This study is registered with (NCT05071573). The main study findings will be reported in accordance the Consolidated Standards of Reporting Trials (CONSORT) statement [20]. The study protocol v1.1, 19 Aug 2020 received ethical approval from the Biomedical Research Ethics Committee of the University of KwaZulu-Natal (BREC/1531/2020), the Research Governance and Ethics Committee of the Brighton and Sussex Medical School (ER/BSMS9B5G/4) and the KwaZulu-Natal Health Research Committee (KZ_202008_092). Any protocol amendments will need to be approved by all regulatory authorities mentioned above prior to implementation. Research staff will be trained in the amended protocol and any updated study materials and consent forms will be administered to the relevant participants as necessary. The University of Sussex is the sponsor of the study.

The operational managers of the 10 trial clinics will be given clear explanations about the trial aims, and the nature, scope, and possible consequences of their facilities and staff participating in the research by the study coordinator. Managers will be asked to provide written informed consent for their facilities to participate in the trial and be randomised to one of the two trial arms, and for review of clinical records of patients.

The principal investigator and study coordinator will schedule meetings with nursing staff from the 10 clinics, to explain the intervention and the trial aims. Nurses will be asked to consent to participation in the trial, and to receive further training as viral load champions if selected. They will be offered consent for participation in the process evaluation (not described in this protocol).

The informed consent process will be administered by a research assistant through REDCap with electronic signature obtained from nurses participating in the QIP. The nurses will be given paper copies of the participant information leaflets and consent forms.

A waiver of individual written consent from patients for a review of their clinical records is approved by all the regulatory authorities mentioned above. We requested this waiver for the following reasons: (1) the research involves minimal risks to the patients, (2) the extracted data will be anonymised hence there is no risk of the confidentiality of patients being compromised, and (3) analytical results will be reported at population or group level and not at the level of the individual patient.

We have a memorandum of agreement with the Department of Health to provide access to records in TIER.Net. Extraction of data from TIER.Net and ClinicLink, and linkage to other AHRI databases, has been previously approved by the University of KwaZulu-Natal Biomedical Research Ethics Committee (Ref: BE290/16).

Data protection and patient confidentiality

All investigators and trial site staff will comply with the requirements of the Protection of Personal Information Act (or POPI Act) [21] which is the South African equivalent of the General Data Protection Regulation 2018 [22] with regards to the collection, storage, processing and disclosure of personal information and will uphold the Act’s core principles. Personal information will be collected, kept secure, and maintained. This will involve the creation of coded, depersonalised data where the participant’s identifying information is replaced by a unique identifier and the linking code is kept in separate locations using encrypted digital files within password protected folders and storage media.

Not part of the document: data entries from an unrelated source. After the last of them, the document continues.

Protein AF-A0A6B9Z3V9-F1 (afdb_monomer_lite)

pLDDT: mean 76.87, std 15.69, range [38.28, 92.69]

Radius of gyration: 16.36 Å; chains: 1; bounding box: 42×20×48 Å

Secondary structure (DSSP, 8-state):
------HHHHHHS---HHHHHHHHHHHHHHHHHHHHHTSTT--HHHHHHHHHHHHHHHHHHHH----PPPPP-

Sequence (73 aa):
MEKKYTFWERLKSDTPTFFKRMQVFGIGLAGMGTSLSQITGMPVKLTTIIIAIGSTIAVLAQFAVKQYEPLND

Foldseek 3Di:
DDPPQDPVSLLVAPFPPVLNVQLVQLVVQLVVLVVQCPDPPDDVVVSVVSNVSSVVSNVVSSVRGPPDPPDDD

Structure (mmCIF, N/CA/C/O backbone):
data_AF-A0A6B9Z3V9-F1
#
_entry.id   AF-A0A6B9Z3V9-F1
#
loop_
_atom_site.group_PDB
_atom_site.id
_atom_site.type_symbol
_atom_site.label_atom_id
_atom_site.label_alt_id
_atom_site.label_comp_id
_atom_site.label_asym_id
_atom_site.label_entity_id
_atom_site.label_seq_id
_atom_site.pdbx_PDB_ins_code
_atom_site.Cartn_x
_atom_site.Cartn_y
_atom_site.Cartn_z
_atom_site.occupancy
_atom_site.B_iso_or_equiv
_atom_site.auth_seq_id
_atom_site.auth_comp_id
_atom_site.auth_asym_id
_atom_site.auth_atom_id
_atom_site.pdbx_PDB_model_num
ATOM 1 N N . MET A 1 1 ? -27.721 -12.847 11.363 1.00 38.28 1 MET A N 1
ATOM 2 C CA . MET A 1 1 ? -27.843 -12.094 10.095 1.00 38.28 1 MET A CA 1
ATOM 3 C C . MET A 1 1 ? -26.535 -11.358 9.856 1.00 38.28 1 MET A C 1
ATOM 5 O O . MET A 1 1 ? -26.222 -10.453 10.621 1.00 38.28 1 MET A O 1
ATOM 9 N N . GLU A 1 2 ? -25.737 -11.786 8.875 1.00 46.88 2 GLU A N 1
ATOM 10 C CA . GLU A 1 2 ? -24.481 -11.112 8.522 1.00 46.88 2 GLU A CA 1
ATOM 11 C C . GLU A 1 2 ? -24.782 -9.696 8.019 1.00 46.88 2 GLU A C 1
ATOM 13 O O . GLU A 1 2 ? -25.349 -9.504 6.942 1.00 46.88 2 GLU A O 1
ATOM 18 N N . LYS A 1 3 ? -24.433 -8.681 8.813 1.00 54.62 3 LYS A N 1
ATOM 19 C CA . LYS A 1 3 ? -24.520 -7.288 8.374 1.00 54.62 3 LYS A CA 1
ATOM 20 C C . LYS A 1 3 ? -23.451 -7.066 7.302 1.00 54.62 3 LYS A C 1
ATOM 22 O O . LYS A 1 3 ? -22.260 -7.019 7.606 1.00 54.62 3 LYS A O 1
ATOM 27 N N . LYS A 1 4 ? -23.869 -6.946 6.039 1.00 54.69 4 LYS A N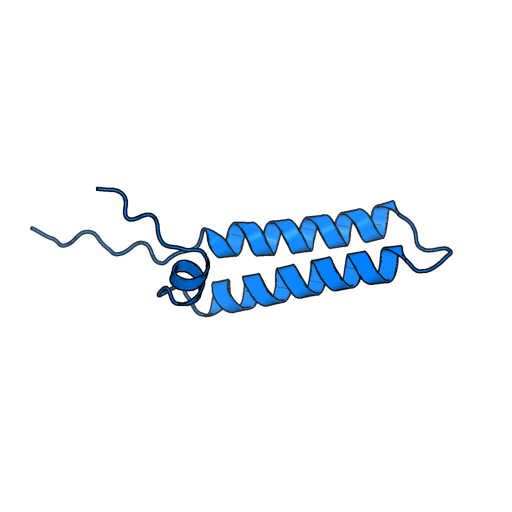 1
ATOM 28 C CA . LYS A 1 4 ? -23.003 -6.512 4.935 1.00 54.69 4 LYS A CA 1
ATOM 29 C C . LYS A 1 4 ? -22.657 -5.037 5.134 1.00 54.69 4 LYS A C 1
ATOM 31 O O . LYS A 1 4 ? -23.350 -4.167 4.626 1.00 54.69 4 LYS A O 1
ATOM 36 N N . TYR A 1 5 ? -21.601 -4.768 5.896 1.00 59.12 5 TYR A N 1
ATOM 37 C CA . TYR A 1 5 ? -21.063 -3.418 6.031 1.00 59.12 5 TYR A CA 1
ATOM 38 C C . TYR A 1 5 ? -20.494 -2.951 4.693 1.00 59.12 5 TYR A C 1
ATOM 40 O O . TYR A 1 5 ? -19.642 -3.612 4.090 1.00 59.12 5 TYR A O 1
ATOM 48 N N . THR A 1 6 ? -20.969 -1.800 4.244 1.00 70.06 6 THR A N 1
ATOM 49 C CA . THR A 1 6 ? -20.514 -1.115 3.034 1.00 70.06 6 THR A CA 1
ATOM 50 C C . THR A 1 6 ? -19.038 -0.719 3.191 1.00 70.06 6 THR A C 1
ATOM 52 O O . THR A 1 6 ? -18.565 -0.513 4.308 1.00 70.06 6 THR A O 1
ATOM 55 N N . PHE A 1 7 ? -18.280 -0.572 2.096 1.00 64.81 7 PHE A N 1
ATOM 56 C CA . PHE A 1 7 ? -16.848 -0.201 2.141 1.00 64.81 7 PHE A CA 1
ATOM 57 C C . PHE A 1 7 ? -16.568 1.026 3.033 1.00 64.81 7 PHE A C 1
ATOM 59 O O . PHE A 1 7 ? -15.615 1.041 3.810 1.00 64.81 7 PHE A O 1
ATOM 66 N N . TRP A 1 8 ? -17.458 2.020 2.986 1.00 61.66 8 TRP A N 1
ATOM 67 C CA . TRP A 1 8 ? -17.407 3.217 3.828 1.00 61.66 8 TRP A CA 1
ATOM 68 C C . TRP A 1 8 ? -17.663 2.944 5.315 1.00 61.66 8 TRP A C 1
ATOM 70 O O . TRP A 1 8 ? -17.040 3.564 6.176 1.00 61.66 8 TRP A O 1
ATOM 80 N N . GLU A 1 9 ? -18.543 1.996 5.632 1.00 63.50 9 GLU A N 1
ATOM 81 C CA . GLU A 1 9 ? -18.832 1.589 7.010 1.00 63.50 9 GLU A CA 1
ATOM 82 C C . GLU A 1 9 ? -17.691 0.760 7.600 1.00 63.50 9 GLU A C 1
ATOM 84 O O . GLU A 1 9 ? -17.400 0.891 8.784 1.00 63.50 9 GLU A O 1
ATOM 89 N N . ARG A 1 10 ? -16.975 -0.022 6.778 1.00 60.16 10 ARG A N 1
ATOM 90 C CA . ARG A 1 10 ? -15.725 -0.683 7.188 1.00 60.16 10 ARG A CA 1
ATOM 91 C C . ARG A 1 10 ? -14.609 0.315 7.485 1.00 60.16 10 ARG A C 1
ATOM 93 O O . ARG A 1 10 ? -13.841 0.094 8.412 1.00 60.16 10 ARG A O 1
ATOM 100 N N . LEU A 1 11 ? -14.543 1.423 6.749 1.00 61.03 11 LEU A N 1
ATOM 101 C CA . LEU A 1 11 ? -13.564 2.482 7.011 1.00 61.03 11 LEU A CA 1
ATOM 102 C C . LEU A 1 11 ? -13.872 3.250 8.315 1.00 61.03 11 LEU A C 1
ATOM 104 O O . LEU A 1 11 ? -12.967 3.616 9.071 1.00 61.03 11 LEU A O 1
ATOM 108 N N . LYS A 1 12 ? -15.164 3.477 8.596 1.00 60.66 12 LYS A N 1
ATOM 109 C CA . LYS A 1 12 ? -15.654 4.090 9.844 1.00 60.66 12 LYS A CA 1
ATOM 110 C C . LYS A 1 12 ? -15.747 3.118 11.022 1.00 60.66 12 LYS A C 1
ATOM 112 O O . LYS A 1 12 ? -15.956 3.581 12.141 1.00 60.66 12 LYS A O 1
ATOM 117 N N . SER A 1 13 ? -15.581 1.815 10.796 1.00 59.41 13 SER A N 1
ATOM 118 C CA . SER A 1 13 ? -15.670 0.812 11.854 1.00 59.41 13 SER A CA 1
ATOM 119 C C . SER A 1 13 ? -14.573 1.022 12.897 1.00 59.41 13 SER A C 1
ATOM 121 O O . SER A 1 13 ? -13.554 1.687 12.652 1.00 59.41 13 SER A O 1
ATOM 123 N N . ASP A 1 14 ? -14.794 0.460 14.081 1.00 60.69 14 ASP A N 1
ATOM 124 C CA . ASP A 1 14 ? -13.860 0.494 15.201 1.00 60.69 14 ASP A CA 1
ATOM 125 C C . ASP A 1 14 ? -12.689 -0.476 14.938 1.00 60.69 14 ASP A C 1
ATOM 127 O O . ASP A 1 14 ? -12.497 -1.496 15.589 1.00 60.69 14 ASP A O 1
ATOM 131 N N . THR A 1 15 ? -11.938 -0.214 13.872 1.00 65.19 15 THR A N 1
ATOM 132 C CA . THR A 1 15 ? -10.667 -0.866 13.562 1.00 65.19 15 THR A CA 1
ATOM 133 C C . THR A 1 15 ? -9.572 -0.215 14.407 1.00 65.19 15 THR A C 1
ATOM 135 O O . THR A 1 15 ? -9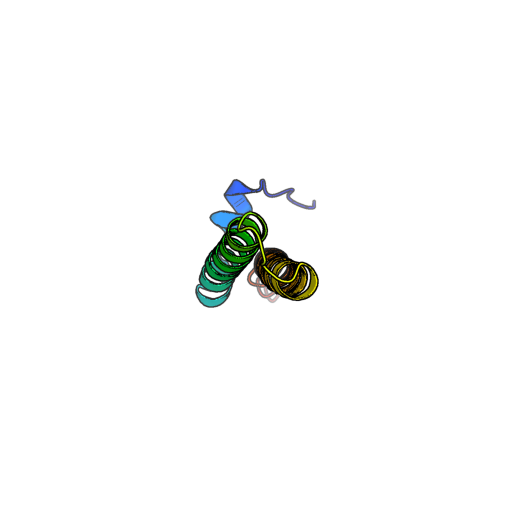.533 1.020 14.489 1.00 65.19 15 THR A O 1
ATOM 138 N N . PRO A 1 16 ? -8.658 -0.995 15.019 1.00 68.8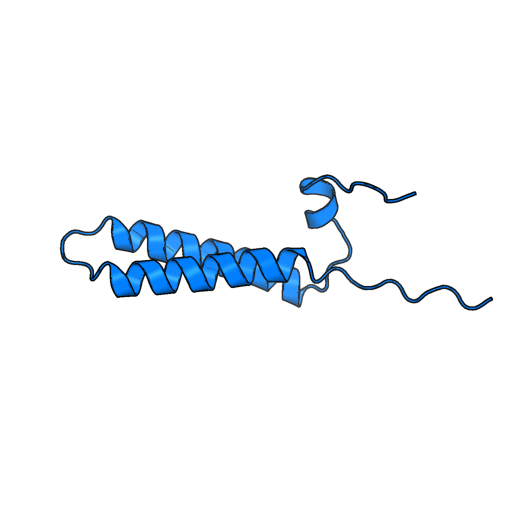1 16 PRO A N 1
ATOM 139 C CA . PRO A 1 16 ? -7.561 -0.433 15.797 1.00 68.81 16 PRO A CA 1
ATOM 140 C C . PRO A 1 16 ? -6.767 0.570 14.957 1.00 68.81 16 PRO A C 1
ATOM 142 O O . PRO A 1 16 ? -6.482 0.324 13.783 1.00 68.81 16 PRO A O 1
ATOM 145 N N . THR A 1 17 ? -6.377 1.694 15.562 1.00 76.12 17 THR A N 1
ATOM 146 C CA . THR A 1 17 ? -5.688 2.806 14.881 1.00 76.12 17 THR A CA 1
ATOM 147 C C . THR A 1 17 ? -4.460 2.347 14.088 1.00 76.12 17 THR A C 1
ATOM 149 O O . THR A 1 17 ? -4.162 2.902 13.032 1.00 76.12 17 THR A O 1
ATOM 152 N N . PHE A 1 18 ? -3.779 1.298 14.560 1.00 78.94 18 PHE A N 1
ATOM 153 C CA . PHE A 1 18 ? -2.677 0.648 13.853 1.00 78.94 18 PHE A CA 1
ATOM 154 C C . PHE A 1 18 ? -3.084 0.137 12.460 1.00 78.94 18 PHE A C 1
ATOM 156 O O . PHE A 1 18 ? -2.443 0.484 11.472 1.00 78.94 18 PHE A O 1
ATOM 163 N N . PHE A 1 19 ? -4.184 -0.610 12.345 1.00 81.06 19 PHE A N 1
ATOM 164 C CA . PHE A 1 19 ? -4.624 -1.172 11.066 1.00 81.06 19 PHE A CA 1
ATOM 165 C C . PHE A 1 19 ? -5.150 -0.103 10.107 1.00 81.06 19 PHE A C 1
ATOM 167 O O . PHE A 1 19 ? -4.875 -0.176 8.913 1.00 81.06 19 PHE A O 1
ATOM 174 N N . LYS A 1 20 ? -5.790 0.963 10.608 1.00 79.56 20 LYS A N 1
ATOM 175 C CA . LYS A 1 20 ? -6.137 2.125 9.766 1.00 79.56 20 LYS A CA 1
ATOM 176 C C . LYS A 1 20 ? -4.893 2.778 9.155 1.00 79.56 20 LYS A C 1
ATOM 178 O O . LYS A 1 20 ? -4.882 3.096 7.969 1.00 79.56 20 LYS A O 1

Research findings will be fed directly back to the community advisory board and the district and provincial departments of health prior to sharing this with the wider scientific community. In addition, under the existing memorandum of agreement between AHRI and the KwaZulu-Natal Department of Health, all scientific work (manuscript, conference abstracts) will be submitted for review by the department of health through the Head of the Health Research Committee. Study staff will feed results back to sites involved in collaboration with the department of health as they emerge and discuss areas that require strengthening. Investigators will publish findings in peer-reviewed journals and present at relevant conferences and meetings. Access to the final dataset will be according to AHRI data sharing policy available at Authorship of research manuscripts will follow the International Committee of Medical Journal Editors guidelines [23].

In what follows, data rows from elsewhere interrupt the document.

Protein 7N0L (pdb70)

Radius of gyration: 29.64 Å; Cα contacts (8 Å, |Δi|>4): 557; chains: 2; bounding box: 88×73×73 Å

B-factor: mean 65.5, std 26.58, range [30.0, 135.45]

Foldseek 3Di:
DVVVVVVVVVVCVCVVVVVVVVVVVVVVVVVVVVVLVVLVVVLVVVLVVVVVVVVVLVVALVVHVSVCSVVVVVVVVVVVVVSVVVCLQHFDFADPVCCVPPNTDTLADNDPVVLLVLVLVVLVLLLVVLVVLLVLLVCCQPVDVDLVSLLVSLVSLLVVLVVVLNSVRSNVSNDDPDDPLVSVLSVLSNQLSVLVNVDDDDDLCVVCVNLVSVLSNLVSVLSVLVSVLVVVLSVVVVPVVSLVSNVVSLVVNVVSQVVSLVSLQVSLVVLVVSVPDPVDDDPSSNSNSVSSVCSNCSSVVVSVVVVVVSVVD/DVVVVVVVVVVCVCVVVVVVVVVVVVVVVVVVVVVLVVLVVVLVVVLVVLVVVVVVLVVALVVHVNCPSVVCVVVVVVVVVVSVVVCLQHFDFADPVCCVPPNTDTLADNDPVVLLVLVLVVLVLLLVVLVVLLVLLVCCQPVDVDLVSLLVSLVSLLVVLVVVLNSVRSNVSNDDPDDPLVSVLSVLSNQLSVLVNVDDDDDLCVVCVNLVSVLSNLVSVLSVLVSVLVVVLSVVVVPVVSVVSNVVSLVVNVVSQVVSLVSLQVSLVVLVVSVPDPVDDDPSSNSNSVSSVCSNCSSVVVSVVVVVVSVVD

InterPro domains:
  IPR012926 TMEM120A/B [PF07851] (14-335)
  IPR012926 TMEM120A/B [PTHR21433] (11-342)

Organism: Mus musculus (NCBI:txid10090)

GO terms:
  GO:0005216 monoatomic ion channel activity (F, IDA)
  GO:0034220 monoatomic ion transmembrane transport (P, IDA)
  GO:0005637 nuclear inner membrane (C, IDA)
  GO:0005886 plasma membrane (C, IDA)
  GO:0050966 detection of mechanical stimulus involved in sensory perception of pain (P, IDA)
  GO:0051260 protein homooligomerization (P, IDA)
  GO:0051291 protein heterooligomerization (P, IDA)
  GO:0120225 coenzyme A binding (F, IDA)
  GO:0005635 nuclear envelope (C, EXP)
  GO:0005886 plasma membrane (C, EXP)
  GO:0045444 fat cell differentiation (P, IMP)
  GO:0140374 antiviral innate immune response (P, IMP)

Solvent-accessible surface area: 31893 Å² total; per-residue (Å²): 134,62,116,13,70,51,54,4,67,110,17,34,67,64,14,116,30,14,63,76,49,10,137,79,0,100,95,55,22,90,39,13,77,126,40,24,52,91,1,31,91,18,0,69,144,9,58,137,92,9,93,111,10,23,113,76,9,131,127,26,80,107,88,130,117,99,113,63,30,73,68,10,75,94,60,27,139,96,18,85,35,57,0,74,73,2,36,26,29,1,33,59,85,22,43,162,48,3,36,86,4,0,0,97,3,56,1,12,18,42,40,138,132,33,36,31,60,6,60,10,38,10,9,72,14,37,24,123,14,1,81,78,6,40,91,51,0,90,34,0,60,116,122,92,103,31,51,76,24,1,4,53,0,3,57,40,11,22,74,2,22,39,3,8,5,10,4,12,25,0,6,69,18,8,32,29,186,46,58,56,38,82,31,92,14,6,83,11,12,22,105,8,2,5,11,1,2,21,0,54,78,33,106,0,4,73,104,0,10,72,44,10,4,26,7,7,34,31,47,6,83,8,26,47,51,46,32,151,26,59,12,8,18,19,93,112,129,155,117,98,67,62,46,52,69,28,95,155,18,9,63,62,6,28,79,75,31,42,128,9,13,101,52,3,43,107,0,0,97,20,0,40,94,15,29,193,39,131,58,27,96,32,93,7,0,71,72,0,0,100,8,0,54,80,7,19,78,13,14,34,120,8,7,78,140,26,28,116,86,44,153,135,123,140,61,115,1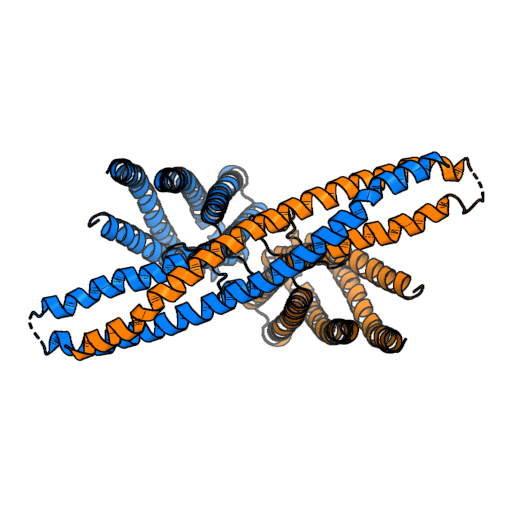6,70,52,55,4,64,109,16,35,66,68,11,110,32,16,60,77,48,11,136,80,0,101,98,54,22,90,39,14,75,126,41,23,53,90,1,32,92,17,1,71,142,10,59,136,90,10,92,111,10,25,121,74,7,121,123,27,93,94,87,155,122,143,103,67,29,65,91,6,59,85,61,25,139,93,21,84,38,55,0,76,73,2,34,24,28,2,32,61,86,21,43,162,50,3,36,85,4,0,0,97,3,55,2,12,20,42,40,137,132,34,36,38,59,6,63,9,39,11,9,75,13,37,23,119,14,1,82,76,5,40,91,50,0,89,34,0,60,118,123,90,103,30,49,76,27,1,5,53,0,3,56,40,11,22,75,3,23,40,2,8,5,9,4,12,24,0,6,69,17,8,33,30,188,48,58,55,40,82,32,94,14,6,83,10,12,24,104,9,2,5,10,2,2,20,0,52,79,33,107,0,4,73,102,0,10,70,42,10,4,25,7,7,34,32,45,6,81,9,26,47,51,46,32,152,27,59,13,7,18,14,92,110,126,155,118,97,68,65,44,54,69,29,95,156,18,10,64,63,7,28,78,74,30,42,129,9,12,102,54,3,43,110,0,0,96,20,0,39,91,16,29,192,39,132,58,27,98,30,94,7,0,72,74,0,0,100,7,0,54,81,6,18,78,13,14,33,120,8,7,78,142,26,28,119,85,43,151,138,123

Sequence (626 aa):
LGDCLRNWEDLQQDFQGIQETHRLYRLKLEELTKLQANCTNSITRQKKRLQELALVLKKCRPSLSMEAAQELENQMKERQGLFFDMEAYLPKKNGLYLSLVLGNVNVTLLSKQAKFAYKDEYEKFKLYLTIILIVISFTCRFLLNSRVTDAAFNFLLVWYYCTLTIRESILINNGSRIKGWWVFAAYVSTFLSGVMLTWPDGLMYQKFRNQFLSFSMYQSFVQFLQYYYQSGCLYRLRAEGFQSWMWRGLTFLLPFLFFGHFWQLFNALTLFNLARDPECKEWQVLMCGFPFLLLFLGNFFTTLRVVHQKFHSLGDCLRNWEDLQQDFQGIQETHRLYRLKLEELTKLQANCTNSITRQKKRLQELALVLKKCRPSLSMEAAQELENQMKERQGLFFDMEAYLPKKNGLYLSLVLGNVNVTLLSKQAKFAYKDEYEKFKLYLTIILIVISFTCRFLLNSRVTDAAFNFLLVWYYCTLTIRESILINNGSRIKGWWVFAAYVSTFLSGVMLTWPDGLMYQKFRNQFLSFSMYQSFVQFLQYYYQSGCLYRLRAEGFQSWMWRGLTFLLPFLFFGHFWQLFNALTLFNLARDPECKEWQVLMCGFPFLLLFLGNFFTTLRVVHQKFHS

In the formative research leading up to the interventions proposed for evaluation in this protocol, we showed poor viral load monitoring and inadequate management of virological failure in HIV-positive patients on ART in rural KwaZulu-Natal, South Africa. Non-Nucleoside reverse transcriptase pre-treatment drug resistance exceeds 10% in the setting [24]; the threshold required to trigger a change in first-line ART using the public health approach [25]. In response to this, the South African ART guidelines now recommends dolutegravir, an integrase inhibitor in place of an efavirenz-based first-line ART [26]. Poor VLM may shorten the therapeutic lifespan of dolutegravir-based first-line ART due to development of resistance and predispose to poor clinical outcomes in HIV-positive individuals in public ART programmes in sub-Saharan Africa ([27]. Drug resistance is associated with increased morbidity and mortality with the risk of transmitting drug-resistant HIV to sexual partners.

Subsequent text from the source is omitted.